Carrasco continuaba: “Hay una integralidad de los procesos que los hace únicos a una historia y a un conjunto de circunstancias puntuales. Un fenómeno es indivisible y entraña incertidumbre dialéctica. El laboratorio no puede abarcar la complejidad de la vida. Cuando mucho refleja una metáfora circunscrita de lo que ocurre afuera”.

Carrasco salía al paso de una particular corriente de la ciencia, hoy etiquetada como “tecno-ciencia”, que con su visión positivista pretende establecer, implantar, procedimientos controlados de laboratorio donde los pasos metodológicos arrojan resultados “representativos” de una universalidad que subsume toda situación, los tiempos y los espacios todos.
Esta corriente —de grandes credenciales, enorme financiamiento y aplicaciones tecnológicas redituables y presumibles—, niega la vastedad y la complejidad que nos circundan.

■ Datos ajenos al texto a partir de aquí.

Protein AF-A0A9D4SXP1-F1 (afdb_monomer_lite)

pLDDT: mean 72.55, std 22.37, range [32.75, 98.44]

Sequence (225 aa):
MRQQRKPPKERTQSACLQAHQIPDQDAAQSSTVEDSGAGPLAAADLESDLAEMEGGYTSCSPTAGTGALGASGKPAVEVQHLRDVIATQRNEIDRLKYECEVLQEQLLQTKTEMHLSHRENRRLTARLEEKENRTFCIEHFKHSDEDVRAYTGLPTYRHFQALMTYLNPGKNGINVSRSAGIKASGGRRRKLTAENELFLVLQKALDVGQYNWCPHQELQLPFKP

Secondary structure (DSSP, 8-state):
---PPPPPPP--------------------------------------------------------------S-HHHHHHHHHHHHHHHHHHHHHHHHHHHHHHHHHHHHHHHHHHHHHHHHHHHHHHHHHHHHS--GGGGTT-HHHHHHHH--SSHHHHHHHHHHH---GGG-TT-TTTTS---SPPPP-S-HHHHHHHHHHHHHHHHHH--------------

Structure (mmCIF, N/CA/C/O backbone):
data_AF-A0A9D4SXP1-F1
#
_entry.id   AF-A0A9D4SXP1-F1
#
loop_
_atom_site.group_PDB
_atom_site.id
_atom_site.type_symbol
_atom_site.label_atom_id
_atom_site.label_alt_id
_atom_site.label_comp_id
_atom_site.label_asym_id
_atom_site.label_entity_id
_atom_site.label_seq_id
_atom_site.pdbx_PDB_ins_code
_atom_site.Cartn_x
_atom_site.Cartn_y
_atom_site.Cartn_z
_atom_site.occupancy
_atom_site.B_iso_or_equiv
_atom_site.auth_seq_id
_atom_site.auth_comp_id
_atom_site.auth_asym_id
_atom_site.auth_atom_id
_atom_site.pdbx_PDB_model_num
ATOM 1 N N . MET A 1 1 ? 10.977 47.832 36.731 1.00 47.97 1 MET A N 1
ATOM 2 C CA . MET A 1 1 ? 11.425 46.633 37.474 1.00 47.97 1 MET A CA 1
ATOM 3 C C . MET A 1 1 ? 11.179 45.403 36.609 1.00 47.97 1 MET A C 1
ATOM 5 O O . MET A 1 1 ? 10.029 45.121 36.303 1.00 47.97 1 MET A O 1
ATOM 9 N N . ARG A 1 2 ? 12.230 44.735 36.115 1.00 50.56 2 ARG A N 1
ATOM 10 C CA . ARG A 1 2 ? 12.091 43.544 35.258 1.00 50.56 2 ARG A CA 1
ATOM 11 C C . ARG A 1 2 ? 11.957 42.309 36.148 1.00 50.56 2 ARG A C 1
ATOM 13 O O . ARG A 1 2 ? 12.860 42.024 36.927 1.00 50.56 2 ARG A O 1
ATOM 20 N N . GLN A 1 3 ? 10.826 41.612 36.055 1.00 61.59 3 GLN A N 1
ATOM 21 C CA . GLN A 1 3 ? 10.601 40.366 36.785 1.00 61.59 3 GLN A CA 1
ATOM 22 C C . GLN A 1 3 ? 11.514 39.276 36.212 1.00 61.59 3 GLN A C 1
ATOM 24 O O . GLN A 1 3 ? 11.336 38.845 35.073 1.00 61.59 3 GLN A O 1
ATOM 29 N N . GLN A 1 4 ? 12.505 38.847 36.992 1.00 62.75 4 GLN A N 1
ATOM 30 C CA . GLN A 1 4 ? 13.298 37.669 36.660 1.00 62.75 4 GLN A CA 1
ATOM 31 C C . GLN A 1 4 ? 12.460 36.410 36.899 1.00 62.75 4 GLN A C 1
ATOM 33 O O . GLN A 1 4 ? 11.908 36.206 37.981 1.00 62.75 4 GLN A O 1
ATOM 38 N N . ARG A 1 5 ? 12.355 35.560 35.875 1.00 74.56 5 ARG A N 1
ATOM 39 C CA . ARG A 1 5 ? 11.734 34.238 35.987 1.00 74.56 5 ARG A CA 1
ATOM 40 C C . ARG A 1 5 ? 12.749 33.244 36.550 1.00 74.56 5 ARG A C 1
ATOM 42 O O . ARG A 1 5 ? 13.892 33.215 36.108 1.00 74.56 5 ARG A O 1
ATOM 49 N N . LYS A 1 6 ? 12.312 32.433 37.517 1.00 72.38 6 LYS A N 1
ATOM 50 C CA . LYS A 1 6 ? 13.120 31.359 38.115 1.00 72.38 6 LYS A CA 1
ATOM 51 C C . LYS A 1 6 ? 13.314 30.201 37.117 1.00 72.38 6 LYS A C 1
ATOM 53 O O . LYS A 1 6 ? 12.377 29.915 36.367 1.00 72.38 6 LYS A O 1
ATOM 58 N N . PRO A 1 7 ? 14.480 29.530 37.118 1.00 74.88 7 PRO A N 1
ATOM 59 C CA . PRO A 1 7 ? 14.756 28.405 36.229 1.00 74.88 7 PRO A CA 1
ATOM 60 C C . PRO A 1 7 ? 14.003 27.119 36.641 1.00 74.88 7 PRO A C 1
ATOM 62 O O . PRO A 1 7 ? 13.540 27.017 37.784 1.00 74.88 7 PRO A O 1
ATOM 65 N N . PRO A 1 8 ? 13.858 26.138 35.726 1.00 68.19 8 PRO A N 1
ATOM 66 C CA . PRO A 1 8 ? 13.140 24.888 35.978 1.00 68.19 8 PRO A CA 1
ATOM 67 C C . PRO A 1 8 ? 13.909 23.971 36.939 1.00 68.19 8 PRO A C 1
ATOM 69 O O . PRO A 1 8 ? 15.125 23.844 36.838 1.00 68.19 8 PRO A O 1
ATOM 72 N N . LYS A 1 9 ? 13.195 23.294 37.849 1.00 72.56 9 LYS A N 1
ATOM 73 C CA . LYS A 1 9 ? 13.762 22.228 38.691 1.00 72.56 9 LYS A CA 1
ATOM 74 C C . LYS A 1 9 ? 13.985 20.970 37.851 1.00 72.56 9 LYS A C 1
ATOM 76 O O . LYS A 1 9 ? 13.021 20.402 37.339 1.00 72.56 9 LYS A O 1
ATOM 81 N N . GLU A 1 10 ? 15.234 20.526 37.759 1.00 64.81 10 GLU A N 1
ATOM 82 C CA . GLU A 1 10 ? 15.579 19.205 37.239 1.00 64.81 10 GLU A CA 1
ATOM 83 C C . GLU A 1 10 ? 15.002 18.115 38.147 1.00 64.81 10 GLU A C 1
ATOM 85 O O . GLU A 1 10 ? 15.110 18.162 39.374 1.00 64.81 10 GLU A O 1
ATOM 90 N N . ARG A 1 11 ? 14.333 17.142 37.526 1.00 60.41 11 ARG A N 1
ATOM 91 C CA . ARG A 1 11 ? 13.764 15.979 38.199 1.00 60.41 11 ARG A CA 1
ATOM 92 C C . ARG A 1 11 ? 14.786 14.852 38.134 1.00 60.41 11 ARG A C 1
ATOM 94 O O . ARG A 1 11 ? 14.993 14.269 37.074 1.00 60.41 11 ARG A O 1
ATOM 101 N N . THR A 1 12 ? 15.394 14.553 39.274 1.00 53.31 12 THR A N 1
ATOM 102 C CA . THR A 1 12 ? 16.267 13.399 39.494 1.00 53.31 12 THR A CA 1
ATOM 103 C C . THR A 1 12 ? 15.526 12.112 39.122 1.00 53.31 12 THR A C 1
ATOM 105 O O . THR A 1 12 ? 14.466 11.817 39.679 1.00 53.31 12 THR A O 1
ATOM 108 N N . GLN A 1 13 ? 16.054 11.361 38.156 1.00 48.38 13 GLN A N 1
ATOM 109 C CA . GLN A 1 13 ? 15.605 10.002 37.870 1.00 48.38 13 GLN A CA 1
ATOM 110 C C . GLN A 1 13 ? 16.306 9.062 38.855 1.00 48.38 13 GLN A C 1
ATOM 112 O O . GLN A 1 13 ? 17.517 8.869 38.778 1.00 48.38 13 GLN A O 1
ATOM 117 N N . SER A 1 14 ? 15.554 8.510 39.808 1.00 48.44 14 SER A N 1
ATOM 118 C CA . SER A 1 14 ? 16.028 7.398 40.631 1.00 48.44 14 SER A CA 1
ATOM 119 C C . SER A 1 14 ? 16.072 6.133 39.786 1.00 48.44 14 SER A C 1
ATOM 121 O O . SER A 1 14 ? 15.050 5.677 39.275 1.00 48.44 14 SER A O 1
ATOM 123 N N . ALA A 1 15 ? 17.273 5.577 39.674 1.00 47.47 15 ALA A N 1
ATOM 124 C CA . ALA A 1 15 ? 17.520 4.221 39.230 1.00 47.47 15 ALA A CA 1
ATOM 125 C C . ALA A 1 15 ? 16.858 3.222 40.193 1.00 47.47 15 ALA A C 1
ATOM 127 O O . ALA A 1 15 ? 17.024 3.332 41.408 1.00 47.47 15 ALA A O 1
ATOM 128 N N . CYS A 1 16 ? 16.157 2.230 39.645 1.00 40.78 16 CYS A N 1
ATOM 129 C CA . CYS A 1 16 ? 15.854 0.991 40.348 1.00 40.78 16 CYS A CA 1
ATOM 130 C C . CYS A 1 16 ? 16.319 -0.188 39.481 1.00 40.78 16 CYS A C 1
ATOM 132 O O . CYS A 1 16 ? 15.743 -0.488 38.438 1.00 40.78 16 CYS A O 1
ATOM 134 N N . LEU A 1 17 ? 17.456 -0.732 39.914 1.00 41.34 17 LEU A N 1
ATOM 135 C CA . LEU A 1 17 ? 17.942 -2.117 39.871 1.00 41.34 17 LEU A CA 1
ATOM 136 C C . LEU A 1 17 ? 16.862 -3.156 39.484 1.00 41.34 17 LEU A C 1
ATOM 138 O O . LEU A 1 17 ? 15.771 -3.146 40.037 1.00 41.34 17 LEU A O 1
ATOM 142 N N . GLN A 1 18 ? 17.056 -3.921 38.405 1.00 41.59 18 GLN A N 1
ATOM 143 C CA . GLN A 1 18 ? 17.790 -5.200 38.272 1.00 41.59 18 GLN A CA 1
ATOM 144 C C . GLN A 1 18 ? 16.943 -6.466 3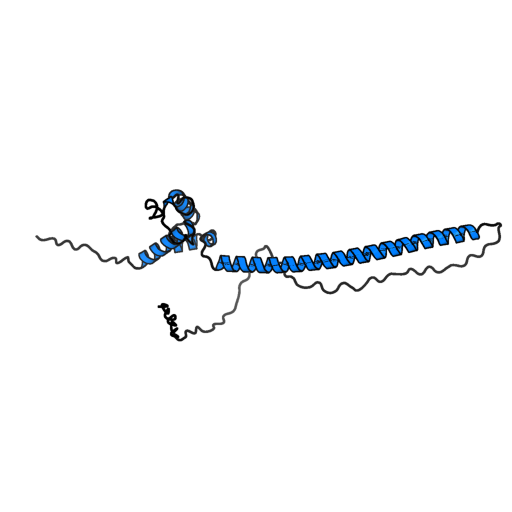8.502 1.00 41.59 18 GLN A C 1
ATOM 146 O O . GLN A 1 18 ? 16.258 -6.607 39.505 1.00 41.59 18 GLN A O 1
ATOM 151 N N . ALA A 1 19 ? 17.184 -7.405 37.576 1.00 37.84 19 ALA A N 1
ATOM 152 C CA . ALA A 1 19 ? 17.156 -8.863 37.689 1.00 37.84 19 ALA A CA 1
ATOM 153 C C . ALA A 1 19 ? 15.799 -9.583 37.789 1.00 37.84 19 ALA A C 1
ATOM 155 O O . ALA A 1 19 ? 15.177 -9.620 38.838 1.00 37.84 19 ALA A O 1
ATOM 156 N N . HIS A 1 20 ? 15.463 -10.328 36.728 1.00 39.47 20 HIS A N 1
ATOM 157 C CA . HIS A 1 20 ? 15.274 -11.774 36.863 1.00 39.47 20 HIS A CA 1
ATOM 158 C C . HIS A 1 20 ? 15.681 -12.509 35.578 1.00 39.47 20 HIS A C 1
ATOM 160 O O . HIS A 1 20 ? 15.214 -12.206 34.484 1.00 39.47 20 HIS A O 1
ATOM 166 N N . GLN A 1 21 ? 16.611 -13.446 35.763 1.00 41.25 21 GLN A N 1
ATO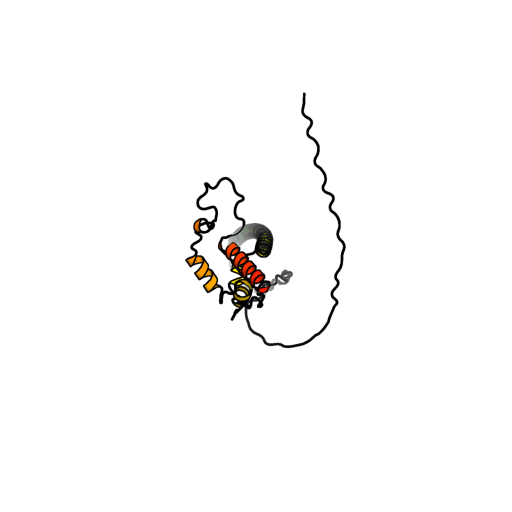M 167 C CA . GLN A 1 21 ? 17.020 -14.501 34.840 1.00 41.25 21 GLN A CA 1
ATOM 168 C C . GLN A 1 21 ? 15.925 -15.575 34.778 1.00 41.25 21 GLN A C 1
ATOM 170 O O . GLN A 1 21 ? 15.333 -15.886 35.812 1.00 41.25 21 GLN A O 1
ATOM 175 N N . ILE A 1 22 ? 15.721 -16.188 33.611 1.00 36.31 22 ILE A N 1
ATOM 176 C CA . ILE A 1 22 ? 15.079 -17.504 33.471 1.00 36.31 22 ILE A CA 1
ATOM 177 C C . ILE A 1 22 ? 15.960 -18.331 32.511 1.00 36.31 22 ILE A C 1
ATOM 179 O O . ILE A 1 22 ? 16.408 -17.770 31.510 1.00 36.31 22 ILE A O 1
ATOM 183 N N . PRO A 1 23 ? 16.277 -19.596 32.850 1.00 46.84 23 PRO A N 1
ATOM 184 C CA . PRO A 1 23 ? 17.309 -20.395 32.192 1.00 46.84 23 PRO A CA 1
ATOM 185 C C . PRO A 1 23 ? 16.832 -21.140 30.940 1.00 46.84 23 PRO A C 1
ATOM 187 O O . PRO A 1 23 ? 15.643 -21.412 30.769 1.00 46.84 23 PRO A O 1
ATOM 190 N N . ASP A 1 24 ? 17.825 -21.512 30.132 1.00 37.34 24 ASP A N 1
ATOM 191 C CA . ASP A 1 24 ? 17.777 -22.444 29.006 1.00 37.34 24 ASP A CA 1
ATOM 192 C C . ASP A 1 24 ? 17.096 -23.776 29.352 1.00 37.34 24 ASP A C 1
ATOM 194 O O . ASP A 1 24 ? 17.393 -24.381 30.386 1.00 37.34 24 ASP A O 1
ATOM 198 N N . GLN A 1 25 ? 16.269 -24.279 28.429 1.00 44.69 25 GLN A N 1
ATOM 199 C CA . GLN A 1 25 ? 16.059 -25.715 28.245 1.00 44.69 25 GLN A CA 1
ATOM 200 C C . GLN A 1 25 ? 15.938 -26.056 26.757 1.00 44.69 25 GLN A C 1
ATOM 202 O O . GLN A 1 25 ? 14.988 -25.668 26.079 1.00 44.69 25 GLN A O 1
ATOM 207 N N . ASP A 1 26 ? 16.917 -26.832 26.301 1.00 37.66 26 ASP A N 1
ATOM 208 C CA . ASP A 1 26 ? 16.871 -27.665 25.109 1.00 37.66 26 ASP A CA 1
ATOM 209 C C . ASP A 1 26 ? 15.858 -28.805 25.290 1.00 37.66 26 ASP A C 1
ATOM 211 O O . ASP A 1 26 ? 15.926 -29.558 26.263 1.00 37.66 26 ASP A O 1
ATOM 215 N N . ALA A 1 27 ? 14.980 -29.007 24.309 1.00 39.28 27 ALA A N 1
ATOM 216 C CA . ALA A 1 27 ? 14.426 -30.323 24.004 1.00 39.28 27 ALA A CA 1
ATOM 217 C C . ALA A 1 27 ? 13.996 -30.370 22.536 1.00 39.28 27 ALA A C 1
ATOM 219 O O . ALA A 1 27 ? 13.114 -29.644 22.081 1.00 39.28 27 ALA A O 1
ATOM 220 N N . ALA A 1 28 ? 14.671 -31.238 21.795 1.00 38.56 28 ALA A N 1
ATOM 221 C CA . ALA A 1 28 ? 14.432 -31.510 20.396 1.00 38.56 28 ALA A CA 1
ATOM 222 C C . ALA A 1 28 ? 13.264 -32.498 20.181 1.00 38.56 28 ALA A C 1
ATOM 224 O O . ALA A 1 28 ? 13.010 -33.365 21.012 1.00 38.56 28 ALA A O 1
ATOM 225 N N . GLN A 1 29 ? 12.721 -32.422 18.959 1.00 35.53 29 GLN A N 1
ATOM 226 C CA . GLN A 1 29 ? 12.161 -33.493 18.115 1.00 35.53 29 GLN A CA 1
ATOM 227 C C . GLN A 1 29 ? 10.634 -33.579 17.896 1.00 35.53 29 GLN A C 1
ATOM 229 O O . GLN A 1 29 ? 9.865 -33.994 18.751 1.00 35.53 29 GLN A O 1
ATOM 234 N N . SER A 1 30 ? 10.307 -33.380 16.609 1.00 32.75 30 SER A N 1
ATOM 235 C CA . SER A 1 30 ? 9.487 -34.249 15.747 1.00 32.75 30 SER A CA 1
ATOM 236 C C . SER A 1 30 ? 7.957 -34.152 15.819 1.00 32.75 30 SER A C 1
ATOM 238 O O . SER A 1 30 ? 7.312 -34.757 16.665 1.00 32.75 30 SER A O 1
ATOM 240 N N . SER A 1 31 ? 7.353 -33.520 14.808 1.00 37.47 31 SER A N 1
ATOM 241 C CA . SER A 1 31 ? 6.565 -34.265 13.810 1.00 37.47 31 SER A CA 1
ATOM 242 C C . SER A 1 31 ? 6.182 -33.383 12.615 1.00 37.47 31 SER A C 1
ATOM 244 O O . SER A 1 31 ? 5.857 -32.207 12.740 1.00 37.47 31 SER A O 1
ATOM 246 N N . THR A 1 32 ? 6.293 -33.993 11.443 1.00 38.25 32 THR A N 1
ATOM 247 C CA . THR A 1 32 ? 5.956 -33.529 10.096 1.00 38.25 32 THR A CA 1
ATOM 248 C C . THR A 1 32 ? 4.490 -33.819 9.777 1.00 38.25 32 THR A C 1
ATOM 250 O O . THR A 1 32 ? 4.118 -34.981 9.913 1.00 38.25 32 THR A O 1
ATOM 253 N N . VAL A 1 33 ? 3.718 -32.855 9.257 1.00 47.25 33 VAL A N 1
ATOM 254 C CA . VAL A 1 33 ? 2.712 -33.061 8.188 1.00 47.25 33 VAL A CA 1
ATOM 255 C C . VAL A 1 33 ? 2.535 -31.733 7.437 1.00 47.25 33 VAL A C 1
ATOM 257 O O . VAL A 1 33 ? 2.428 -30.674 8.049 1.00 47.25 33 VAL A O 1
ATOM 260 N N . GLU A 1 34 ? 2.560 -31.816 6.112 1.00 44.09 34 GLU A N 1
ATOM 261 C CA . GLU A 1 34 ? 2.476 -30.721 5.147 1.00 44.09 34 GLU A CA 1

Carrasco concluía: “Como la metáfora entraña mecanismos activos en producir aplicaciones y una gama enorme de productos, se convence de ser una tecnología, y de que ya con eso se iguala a la ciencia. Entonces asume que sus logros son universales”. Estos llamados logros universales (tan sólo porque cuantificando lo empírico homologan, emparejan, ordenan y pueden producir “objetos idénticos”), les hace creer que hay que promover soluciones idénticas que sirvan como fórmulas generales, “ignorando las condiciones locales específicas, las leyes de la heterogeneidad natural” los entornos complejos de la vida real, que no son tan fáciles de descifrar.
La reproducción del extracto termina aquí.